Taking the line with "ATOM 58 C CA . SER" as the first and the line with "ATOM 86 C CA" as the last, set down exactly every line in that range from the entries below, and no more.

━━━━━ Input for this task

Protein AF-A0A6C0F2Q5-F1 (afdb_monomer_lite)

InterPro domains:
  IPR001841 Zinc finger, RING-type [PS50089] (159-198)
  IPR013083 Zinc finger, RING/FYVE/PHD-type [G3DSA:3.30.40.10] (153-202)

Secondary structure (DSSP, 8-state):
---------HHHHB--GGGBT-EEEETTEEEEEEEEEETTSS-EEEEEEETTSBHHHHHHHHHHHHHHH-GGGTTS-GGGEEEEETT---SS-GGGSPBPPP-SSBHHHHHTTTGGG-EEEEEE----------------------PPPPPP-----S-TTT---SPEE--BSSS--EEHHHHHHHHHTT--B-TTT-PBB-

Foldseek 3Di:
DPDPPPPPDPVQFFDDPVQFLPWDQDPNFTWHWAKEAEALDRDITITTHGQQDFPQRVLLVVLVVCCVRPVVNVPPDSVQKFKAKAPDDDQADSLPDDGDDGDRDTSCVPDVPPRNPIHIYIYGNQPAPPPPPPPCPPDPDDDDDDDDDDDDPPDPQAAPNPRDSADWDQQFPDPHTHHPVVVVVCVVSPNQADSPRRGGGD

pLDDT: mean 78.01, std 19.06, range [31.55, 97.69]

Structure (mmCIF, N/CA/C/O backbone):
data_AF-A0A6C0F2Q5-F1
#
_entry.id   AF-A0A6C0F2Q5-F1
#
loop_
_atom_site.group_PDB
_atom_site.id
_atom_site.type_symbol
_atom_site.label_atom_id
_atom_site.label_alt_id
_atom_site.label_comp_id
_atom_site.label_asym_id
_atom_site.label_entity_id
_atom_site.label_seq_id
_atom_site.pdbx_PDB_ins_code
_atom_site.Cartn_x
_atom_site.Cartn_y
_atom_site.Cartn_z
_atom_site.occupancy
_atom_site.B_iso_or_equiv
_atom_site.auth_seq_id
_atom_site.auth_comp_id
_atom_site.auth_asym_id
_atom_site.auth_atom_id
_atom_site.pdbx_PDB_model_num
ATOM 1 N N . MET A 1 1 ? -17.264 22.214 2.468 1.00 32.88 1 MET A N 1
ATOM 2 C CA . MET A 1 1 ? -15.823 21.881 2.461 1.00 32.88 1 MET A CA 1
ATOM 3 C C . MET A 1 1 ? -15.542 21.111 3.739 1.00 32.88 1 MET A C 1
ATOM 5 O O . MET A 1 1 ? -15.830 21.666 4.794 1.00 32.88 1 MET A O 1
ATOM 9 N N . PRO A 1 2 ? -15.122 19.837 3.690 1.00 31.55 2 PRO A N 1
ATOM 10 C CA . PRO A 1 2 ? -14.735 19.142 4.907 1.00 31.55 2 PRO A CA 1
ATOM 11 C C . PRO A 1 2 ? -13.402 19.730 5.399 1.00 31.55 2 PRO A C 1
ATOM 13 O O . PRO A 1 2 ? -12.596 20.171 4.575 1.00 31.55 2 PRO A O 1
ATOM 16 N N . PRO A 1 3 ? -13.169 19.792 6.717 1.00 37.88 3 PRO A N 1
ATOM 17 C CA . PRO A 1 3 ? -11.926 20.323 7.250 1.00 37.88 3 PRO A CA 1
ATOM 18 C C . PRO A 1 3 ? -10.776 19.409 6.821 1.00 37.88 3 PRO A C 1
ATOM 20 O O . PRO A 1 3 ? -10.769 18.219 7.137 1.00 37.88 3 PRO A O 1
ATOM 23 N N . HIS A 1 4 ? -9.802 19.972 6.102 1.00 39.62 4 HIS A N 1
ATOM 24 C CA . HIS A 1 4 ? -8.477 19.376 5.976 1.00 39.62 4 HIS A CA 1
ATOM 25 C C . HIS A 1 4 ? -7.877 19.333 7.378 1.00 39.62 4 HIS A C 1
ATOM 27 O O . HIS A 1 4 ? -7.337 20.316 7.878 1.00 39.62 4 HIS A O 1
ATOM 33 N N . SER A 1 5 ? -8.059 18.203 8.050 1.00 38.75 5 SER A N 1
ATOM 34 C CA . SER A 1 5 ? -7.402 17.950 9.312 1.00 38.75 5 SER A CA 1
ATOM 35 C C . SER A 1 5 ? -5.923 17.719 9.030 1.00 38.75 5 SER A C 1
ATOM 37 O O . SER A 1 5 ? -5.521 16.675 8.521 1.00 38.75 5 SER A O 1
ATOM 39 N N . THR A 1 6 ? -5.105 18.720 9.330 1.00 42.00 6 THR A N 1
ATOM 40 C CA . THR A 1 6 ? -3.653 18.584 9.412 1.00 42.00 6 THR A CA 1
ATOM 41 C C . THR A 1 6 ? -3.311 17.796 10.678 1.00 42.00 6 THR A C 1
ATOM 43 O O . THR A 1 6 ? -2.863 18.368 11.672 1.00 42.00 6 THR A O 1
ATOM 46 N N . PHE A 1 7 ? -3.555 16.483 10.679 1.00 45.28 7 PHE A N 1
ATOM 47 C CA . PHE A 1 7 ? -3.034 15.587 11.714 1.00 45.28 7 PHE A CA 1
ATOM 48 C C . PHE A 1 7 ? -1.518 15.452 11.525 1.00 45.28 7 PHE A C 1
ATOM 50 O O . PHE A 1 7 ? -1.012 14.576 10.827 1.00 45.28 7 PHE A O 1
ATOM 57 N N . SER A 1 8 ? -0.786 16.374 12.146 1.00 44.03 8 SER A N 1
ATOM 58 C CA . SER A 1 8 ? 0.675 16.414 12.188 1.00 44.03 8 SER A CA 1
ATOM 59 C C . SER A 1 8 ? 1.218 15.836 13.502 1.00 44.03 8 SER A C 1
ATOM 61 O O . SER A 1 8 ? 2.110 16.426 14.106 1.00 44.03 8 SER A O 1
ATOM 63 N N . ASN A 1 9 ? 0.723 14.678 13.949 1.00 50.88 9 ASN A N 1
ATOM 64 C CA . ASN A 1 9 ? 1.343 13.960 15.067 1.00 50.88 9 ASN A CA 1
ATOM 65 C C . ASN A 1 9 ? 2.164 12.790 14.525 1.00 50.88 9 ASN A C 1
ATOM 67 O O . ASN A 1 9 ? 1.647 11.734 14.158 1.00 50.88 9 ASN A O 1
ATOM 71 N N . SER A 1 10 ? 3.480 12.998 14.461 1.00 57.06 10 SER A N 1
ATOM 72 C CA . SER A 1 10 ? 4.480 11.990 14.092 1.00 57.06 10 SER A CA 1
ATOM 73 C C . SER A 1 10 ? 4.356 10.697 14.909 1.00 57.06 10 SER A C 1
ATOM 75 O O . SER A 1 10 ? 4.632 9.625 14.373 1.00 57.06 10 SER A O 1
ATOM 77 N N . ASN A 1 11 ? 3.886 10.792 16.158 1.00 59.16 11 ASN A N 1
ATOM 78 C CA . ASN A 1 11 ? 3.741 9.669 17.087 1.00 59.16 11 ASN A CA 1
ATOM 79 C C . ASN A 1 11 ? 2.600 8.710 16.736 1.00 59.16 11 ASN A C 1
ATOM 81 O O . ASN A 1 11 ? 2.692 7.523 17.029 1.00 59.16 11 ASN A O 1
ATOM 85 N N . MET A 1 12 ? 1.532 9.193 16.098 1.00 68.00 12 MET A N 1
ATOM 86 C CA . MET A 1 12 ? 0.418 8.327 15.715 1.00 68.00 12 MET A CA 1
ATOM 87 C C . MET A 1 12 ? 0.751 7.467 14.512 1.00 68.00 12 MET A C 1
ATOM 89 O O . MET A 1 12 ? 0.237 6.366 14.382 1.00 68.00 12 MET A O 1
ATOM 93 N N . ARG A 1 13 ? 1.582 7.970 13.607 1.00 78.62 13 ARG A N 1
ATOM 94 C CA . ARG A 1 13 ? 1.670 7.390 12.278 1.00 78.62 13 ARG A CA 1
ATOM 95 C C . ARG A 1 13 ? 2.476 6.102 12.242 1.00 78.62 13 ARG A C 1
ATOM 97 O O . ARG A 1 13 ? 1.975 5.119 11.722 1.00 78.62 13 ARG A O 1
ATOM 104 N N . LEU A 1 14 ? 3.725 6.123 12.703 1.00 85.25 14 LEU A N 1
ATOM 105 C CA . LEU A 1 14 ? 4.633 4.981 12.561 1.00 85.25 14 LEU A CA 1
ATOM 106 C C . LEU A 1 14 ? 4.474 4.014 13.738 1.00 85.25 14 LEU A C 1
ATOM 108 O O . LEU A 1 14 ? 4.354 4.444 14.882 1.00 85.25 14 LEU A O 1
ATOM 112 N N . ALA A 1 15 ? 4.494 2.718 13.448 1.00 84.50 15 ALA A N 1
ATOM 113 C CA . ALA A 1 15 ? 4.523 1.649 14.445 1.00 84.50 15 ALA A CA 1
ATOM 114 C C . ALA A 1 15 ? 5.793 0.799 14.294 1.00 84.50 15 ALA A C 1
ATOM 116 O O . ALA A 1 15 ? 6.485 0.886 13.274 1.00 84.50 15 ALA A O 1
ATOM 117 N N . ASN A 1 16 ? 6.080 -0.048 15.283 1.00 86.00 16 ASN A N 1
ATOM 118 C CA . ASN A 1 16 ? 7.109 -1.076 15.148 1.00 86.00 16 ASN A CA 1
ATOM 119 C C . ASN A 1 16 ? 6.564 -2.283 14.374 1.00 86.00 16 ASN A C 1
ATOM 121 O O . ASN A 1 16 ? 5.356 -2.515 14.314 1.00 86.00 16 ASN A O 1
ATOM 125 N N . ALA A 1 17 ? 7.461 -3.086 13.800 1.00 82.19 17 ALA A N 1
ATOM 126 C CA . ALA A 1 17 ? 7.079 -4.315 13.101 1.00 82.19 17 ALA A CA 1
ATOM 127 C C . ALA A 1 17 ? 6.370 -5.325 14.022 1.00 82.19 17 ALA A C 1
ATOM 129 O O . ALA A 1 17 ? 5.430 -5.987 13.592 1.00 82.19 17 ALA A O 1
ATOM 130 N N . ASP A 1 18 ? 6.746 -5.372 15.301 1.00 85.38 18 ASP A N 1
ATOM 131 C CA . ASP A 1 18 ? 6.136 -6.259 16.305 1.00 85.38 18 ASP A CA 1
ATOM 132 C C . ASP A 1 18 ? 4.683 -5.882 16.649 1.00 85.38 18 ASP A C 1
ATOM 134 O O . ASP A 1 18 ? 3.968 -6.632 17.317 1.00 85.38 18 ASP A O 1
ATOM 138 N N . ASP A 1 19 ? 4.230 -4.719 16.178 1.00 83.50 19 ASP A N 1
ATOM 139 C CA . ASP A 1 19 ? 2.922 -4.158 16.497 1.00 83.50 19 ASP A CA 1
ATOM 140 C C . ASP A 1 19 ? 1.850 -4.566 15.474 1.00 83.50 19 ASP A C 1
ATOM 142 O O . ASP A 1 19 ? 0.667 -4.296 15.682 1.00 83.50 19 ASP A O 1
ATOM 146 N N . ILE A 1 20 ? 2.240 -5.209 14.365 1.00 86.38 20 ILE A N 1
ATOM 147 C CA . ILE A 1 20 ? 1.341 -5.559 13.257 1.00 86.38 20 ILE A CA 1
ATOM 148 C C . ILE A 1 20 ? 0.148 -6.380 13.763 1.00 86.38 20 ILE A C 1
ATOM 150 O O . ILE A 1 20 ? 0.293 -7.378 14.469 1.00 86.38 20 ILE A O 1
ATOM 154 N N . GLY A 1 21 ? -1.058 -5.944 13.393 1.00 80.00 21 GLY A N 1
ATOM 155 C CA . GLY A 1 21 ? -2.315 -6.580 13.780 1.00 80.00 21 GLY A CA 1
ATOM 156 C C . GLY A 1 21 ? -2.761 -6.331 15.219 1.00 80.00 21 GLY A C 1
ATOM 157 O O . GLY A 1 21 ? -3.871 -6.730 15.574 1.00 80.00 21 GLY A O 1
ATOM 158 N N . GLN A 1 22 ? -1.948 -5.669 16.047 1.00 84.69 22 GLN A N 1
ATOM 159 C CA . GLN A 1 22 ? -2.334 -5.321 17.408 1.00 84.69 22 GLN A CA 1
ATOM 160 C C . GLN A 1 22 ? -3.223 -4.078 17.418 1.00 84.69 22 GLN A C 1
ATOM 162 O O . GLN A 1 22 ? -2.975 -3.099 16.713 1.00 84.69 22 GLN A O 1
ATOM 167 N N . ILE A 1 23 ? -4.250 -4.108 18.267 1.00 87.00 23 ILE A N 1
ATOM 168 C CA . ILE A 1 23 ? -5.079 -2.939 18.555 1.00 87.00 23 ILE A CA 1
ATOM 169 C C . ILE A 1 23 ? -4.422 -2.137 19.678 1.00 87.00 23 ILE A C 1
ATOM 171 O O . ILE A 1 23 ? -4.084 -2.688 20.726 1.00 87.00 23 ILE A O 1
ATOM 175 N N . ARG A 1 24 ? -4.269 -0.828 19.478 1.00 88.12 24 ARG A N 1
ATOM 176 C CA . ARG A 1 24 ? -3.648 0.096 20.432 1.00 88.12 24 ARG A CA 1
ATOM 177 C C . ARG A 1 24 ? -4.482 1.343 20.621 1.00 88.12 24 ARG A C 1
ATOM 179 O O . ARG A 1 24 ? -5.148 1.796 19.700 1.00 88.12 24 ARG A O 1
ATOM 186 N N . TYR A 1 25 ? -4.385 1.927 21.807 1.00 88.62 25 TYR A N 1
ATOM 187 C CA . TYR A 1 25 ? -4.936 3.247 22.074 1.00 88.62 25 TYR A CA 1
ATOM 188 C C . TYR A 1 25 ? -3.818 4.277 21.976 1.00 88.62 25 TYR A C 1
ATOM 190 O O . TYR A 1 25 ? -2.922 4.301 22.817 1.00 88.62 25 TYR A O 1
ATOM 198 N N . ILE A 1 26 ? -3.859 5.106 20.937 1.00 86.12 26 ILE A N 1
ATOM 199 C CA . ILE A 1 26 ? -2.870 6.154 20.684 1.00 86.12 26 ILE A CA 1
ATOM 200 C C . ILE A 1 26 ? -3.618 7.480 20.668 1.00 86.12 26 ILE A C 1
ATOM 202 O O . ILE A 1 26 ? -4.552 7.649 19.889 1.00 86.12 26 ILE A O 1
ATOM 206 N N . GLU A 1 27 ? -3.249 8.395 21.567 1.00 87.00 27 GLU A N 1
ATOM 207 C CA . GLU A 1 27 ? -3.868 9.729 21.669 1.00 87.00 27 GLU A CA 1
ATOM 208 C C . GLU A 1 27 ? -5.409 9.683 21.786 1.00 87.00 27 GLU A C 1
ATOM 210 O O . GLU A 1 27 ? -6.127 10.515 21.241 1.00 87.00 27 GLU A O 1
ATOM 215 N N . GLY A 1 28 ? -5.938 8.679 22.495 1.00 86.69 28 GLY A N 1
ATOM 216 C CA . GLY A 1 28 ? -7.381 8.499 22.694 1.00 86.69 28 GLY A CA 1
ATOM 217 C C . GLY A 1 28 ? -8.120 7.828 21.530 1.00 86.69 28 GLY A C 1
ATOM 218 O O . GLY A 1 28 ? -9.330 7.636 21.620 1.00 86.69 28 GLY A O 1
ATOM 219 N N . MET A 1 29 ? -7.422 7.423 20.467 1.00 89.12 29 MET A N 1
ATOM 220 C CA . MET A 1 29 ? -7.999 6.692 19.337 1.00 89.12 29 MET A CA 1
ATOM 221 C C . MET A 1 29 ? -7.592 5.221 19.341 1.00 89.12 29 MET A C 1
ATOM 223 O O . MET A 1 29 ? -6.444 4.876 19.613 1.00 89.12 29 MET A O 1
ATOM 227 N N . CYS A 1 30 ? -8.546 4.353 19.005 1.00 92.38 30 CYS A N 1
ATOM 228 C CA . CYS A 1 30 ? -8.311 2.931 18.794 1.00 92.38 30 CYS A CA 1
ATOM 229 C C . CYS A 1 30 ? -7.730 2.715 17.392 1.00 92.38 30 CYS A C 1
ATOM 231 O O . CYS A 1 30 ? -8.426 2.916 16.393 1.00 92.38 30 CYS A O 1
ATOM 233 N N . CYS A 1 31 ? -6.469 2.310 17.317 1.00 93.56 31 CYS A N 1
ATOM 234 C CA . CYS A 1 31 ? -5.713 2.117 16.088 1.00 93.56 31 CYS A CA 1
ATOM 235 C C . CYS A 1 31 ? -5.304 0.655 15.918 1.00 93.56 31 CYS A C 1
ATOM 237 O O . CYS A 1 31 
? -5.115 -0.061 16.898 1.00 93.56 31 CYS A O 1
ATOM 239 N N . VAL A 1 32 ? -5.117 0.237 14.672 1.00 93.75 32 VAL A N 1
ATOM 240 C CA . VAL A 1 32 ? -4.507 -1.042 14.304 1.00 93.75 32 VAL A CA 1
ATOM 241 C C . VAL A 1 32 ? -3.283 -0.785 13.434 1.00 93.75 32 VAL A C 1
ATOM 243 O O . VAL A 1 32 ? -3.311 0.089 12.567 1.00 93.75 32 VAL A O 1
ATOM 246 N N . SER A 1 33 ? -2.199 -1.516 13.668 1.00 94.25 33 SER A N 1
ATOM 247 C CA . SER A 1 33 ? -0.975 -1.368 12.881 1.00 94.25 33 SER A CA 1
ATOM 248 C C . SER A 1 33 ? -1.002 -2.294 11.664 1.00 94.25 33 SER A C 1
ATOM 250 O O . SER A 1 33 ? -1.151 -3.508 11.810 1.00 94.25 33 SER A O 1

━━━━━━━━━━
━━━━━ Input for this task

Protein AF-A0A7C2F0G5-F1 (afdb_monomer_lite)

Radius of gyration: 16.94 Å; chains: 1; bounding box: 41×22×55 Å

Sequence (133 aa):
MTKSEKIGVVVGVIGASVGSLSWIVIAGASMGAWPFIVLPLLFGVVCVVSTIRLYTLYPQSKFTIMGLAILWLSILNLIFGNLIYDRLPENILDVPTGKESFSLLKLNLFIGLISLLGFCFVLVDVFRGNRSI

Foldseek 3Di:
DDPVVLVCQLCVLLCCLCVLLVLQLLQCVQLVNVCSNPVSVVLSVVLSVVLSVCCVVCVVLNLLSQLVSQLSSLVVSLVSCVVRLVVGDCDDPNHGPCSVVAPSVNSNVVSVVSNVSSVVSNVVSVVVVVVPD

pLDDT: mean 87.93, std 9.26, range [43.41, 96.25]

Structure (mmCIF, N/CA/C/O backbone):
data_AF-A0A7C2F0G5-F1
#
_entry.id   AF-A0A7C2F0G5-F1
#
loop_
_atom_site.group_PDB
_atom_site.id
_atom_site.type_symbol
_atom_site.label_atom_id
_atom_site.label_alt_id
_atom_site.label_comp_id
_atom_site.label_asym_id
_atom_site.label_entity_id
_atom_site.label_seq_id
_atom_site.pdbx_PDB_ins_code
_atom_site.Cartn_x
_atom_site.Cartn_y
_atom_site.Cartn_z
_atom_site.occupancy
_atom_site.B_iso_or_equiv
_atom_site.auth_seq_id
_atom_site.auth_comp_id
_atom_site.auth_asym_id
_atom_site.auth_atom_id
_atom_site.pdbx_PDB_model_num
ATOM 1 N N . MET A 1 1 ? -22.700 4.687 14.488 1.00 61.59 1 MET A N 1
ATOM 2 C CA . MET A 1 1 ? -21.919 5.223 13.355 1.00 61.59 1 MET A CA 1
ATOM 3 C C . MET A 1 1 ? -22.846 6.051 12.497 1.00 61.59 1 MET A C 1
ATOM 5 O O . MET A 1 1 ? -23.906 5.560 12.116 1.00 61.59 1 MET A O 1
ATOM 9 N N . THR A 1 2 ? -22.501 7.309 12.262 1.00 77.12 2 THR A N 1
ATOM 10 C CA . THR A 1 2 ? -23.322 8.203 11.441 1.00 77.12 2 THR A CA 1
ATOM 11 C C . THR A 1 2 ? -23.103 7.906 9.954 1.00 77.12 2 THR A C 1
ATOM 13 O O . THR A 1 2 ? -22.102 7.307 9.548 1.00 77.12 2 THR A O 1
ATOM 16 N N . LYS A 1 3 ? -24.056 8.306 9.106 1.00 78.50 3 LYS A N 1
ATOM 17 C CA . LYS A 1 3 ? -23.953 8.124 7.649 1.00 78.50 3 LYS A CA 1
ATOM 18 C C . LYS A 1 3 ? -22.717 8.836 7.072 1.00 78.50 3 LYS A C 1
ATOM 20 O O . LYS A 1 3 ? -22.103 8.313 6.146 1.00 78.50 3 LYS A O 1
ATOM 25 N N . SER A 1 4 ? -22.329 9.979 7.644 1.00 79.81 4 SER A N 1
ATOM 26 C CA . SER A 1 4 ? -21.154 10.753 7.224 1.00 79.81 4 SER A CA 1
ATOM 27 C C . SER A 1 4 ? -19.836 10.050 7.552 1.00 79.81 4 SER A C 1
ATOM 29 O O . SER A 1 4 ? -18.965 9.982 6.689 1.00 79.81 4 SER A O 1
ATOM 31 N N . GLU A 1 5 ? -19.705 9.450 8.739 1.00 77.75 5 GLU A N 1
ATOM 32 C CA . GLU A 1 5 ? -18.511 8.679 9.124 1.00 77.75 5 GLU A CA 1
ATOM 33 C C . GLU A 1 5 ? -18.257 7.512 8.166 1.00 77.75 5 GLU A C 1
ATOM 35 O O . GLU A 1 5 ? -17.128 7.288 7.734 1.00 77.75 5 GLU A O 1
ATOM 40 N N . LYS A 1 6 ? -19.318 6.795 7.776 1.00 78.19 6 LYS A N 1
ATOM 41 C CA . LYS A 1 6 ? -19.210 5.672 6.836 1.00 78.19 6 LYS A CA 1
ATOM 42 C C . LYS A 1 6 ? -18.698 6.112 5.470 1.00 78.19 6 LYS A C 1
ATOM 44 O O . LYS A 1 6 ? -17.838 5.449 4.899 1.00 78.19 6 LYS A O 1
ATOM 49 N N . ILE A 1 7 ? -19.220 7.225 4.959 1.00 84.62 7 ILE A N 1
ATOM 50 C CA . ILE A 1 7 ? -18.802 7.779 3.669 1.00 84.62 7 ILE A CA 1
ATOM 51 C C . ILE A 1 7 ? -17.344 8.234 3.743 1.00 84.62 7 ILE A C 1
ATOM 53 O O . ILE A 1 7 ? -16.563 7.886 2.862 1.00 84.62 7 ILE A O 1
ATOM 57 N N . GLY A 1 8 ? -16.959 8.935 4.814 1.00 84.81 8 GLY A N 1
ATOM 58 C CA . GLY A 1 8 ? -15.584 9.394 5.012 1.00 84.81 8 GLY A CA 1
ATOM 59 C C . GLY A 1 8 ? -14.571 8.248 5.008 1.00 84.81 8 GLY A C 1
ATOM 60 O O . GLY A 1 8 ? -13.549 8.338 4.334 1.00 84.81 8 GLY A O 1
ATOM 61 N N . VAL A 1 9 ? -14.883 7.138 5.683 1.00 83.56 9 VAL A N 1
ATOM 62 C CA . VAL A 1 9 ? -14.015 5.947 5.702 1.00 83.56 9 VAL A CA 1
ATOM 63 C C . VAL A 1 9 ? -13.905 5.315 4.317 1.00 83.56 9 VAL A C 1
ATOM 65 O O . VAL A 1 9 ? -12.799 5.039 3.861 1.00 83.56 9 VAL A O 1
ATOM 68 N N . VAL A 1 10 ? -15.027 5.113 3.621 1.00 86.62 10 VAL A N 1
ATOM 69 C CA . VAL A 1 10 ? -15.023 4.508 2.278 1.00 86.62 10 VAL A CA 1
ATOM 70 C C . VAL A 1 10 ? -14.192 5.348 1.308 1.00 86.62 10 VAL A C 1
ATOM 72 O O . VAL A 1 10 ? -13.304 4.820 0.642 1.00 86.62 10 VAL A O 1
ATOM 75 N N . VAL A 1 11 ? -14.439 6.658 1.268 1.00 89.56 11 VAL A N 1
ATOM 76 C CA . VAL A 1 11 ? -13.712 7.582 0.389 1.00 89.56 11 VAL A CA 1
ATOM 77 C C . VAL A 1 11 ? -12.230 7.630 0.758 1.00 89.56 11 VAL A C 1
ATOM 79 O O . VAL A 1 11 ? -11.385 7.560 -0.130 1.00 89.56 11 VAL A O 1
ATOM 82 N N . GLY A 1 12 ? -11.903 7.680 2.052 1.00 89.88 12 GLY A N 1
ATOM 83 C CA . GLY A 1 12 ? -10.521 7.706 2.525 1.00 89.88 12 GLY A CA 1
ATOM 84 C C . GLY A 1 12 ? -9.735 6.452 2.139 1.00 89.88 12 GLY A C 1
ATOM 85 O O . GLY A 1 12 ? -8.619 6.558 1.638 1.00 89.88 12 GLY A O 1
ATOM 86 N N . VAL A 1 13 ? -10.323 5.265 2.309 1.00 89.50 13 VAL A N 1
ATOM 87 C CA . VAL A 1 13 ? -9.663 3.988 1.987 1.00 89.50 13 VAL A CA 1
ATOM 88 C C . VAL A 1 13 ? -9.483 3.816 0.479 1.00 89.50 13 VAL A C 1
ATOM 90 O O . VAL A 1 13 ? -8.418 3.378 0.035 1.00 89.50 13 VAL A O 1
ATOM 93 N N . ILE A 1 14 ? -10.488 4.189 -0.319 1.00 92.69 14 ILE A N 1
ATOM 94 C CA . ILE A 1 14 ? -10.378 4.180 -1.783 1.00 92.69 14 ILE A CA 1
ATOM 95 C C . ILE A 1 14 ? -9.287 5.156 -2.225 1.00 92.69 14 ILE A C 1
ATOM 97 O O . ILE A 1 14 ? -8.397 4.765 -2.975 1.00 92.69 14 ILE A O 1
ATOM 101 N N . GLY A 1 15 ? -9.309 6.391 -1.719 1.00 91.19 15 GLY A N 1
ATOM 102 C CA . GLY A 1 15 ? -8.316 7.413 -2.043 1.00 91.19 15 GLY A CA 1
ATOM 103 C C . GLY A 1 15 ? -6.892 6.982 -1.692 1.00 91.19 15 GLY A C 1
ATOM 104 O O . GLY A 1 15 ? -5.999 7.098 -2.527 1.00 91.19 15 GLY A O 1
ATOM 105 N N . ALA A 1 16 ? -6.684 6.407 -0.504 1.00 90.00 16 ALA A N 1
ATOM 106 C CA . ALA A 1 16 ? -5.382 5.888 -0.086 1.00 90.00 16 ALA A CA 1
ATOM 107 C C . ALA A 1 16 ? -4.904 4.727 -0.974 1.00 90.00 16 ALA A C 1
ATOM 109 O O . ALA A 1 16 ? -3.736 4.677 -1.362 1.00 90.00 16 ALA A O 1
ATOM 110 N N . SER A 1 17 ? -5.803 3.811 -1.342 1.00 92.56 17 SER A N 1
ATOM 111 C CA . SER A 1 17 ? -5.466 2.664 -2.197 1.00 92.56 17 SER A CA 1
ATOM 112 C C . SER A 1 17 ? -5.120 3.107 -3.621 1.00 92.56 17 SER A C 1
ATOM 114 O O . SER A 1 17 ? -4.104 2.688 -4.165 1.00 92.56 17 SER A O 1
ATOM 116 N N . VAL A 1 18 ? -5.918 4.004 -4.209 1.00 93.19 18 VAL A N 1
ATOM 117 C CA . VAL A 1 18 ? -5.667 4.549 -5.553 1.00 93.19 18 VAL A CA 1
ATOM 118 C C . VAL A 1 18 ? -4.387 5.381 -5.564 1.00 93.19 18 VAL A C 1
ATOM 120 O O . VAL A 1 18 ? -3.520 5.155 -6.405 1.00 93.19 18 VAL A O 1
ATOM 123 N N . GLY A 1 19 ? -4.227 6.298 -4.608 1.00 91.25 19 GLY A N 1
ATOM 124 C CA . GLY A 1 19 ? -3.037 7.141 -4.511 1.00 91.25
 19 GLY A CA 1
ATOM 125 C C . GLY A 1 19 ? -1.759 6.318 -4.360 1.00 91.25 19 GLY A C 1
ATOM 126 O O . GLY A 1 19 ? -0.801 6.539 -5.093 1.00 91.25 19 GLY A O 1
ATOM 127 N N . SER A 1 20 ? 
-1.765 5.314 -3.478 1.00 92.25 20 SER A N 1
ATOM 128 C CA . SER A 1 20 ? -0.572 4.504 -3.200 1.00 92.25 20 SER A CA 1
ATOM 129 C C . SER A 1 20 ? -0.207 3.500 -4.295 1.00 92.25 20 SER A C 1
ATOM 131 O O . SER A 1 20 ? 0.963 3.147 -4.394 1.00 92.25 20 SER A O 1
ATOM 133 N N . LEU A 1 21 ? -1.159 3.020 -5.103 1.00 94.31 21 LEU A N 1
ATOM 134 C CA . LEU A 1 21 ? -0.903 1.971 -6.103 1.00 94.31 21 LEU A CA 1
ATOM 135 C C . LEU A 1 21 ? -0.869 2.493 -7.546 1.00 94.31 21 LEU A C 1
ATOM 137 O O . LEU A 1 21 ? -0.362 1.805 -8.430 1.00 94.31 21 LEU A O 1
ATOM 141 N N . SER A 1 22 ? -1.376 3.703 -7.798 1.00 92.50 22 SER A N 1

━━━━━━━━━━

Answer space =
ATOM 58 C CA . SER A 1 8 ? 0.675 16.414 12.188 1.00 44.03 8 SER A CA 1
ATOM 59 C C . SER A 1 8 ? 1.218 15.836 13.502 1.00 44.03 8 SER A C 1
ATOM 61 O O . SER A 1 8 ? 2.110 16.426 14.106 1.00 44.03 8 SER A O 1
ATOM 63 N N . ASN A 1 9 ? 0.723 14.678 13.949 1.00 50.88 9 ASN A N 1
ATOM 64 C CA . ASN A 1 9 ? 1.343 13.960 15.067 1.00 50.88 9 ASN A CA 1
ATOM 65 C C . ASN A 1 9 ? 2.164 12.790 14.525 1.00 50.88 9 ASN A C 1
ATOM 67 O O . ASN A 1 9 ? 1.647 11.734 14.158 1.00 50.88 9 ASN A O 1
ATOM 71 N N . SER A 1 10 ? 3.480 12.998 14.461 1.00 57.06 10 SER A N 1
ATOM 72 C CA . SER A 1 10 ? 4.480 11.990 14.092 1.00 57.06 10 SER A CA 1
ATOM 73 C C . SER A 1 10 ? 4.356 10.697 14.909 1.00 57.06 10 SER A C 1
ATOM 75 O O . SER A 1 10 ? 4.632 9.625 14.373 1.00 57.06 10 SER A O 1
ATOM 77 N N . ASN A 1 11 ? 3.886 10.792 16.158 1.00 59.16 11 ASN A N 1
ATOM 78 C CA . ASN A 1 11 ? 3.741 9.669 17.087 1.00 59.16 11 ASN A CA 1
ATOM 79 C C . ASN A 1 11 ? 2.600 8.710 16.736 1.00 59.16 11 ASN A C 1
ATOM 81 O O . ASN A 1 11 ? 2.692 7.523 17.029 1.00 59.16 11 ASN A O 1
ATOM 85 N N . MET A 1 12 ? 1.532 9.193 16.098 1.00 68.00 12 MET A N 1
ATOM 86 C CA . MET A 1 12 ? 0.418 8.327 15.715 1.00 68.00 12 MET A CA 1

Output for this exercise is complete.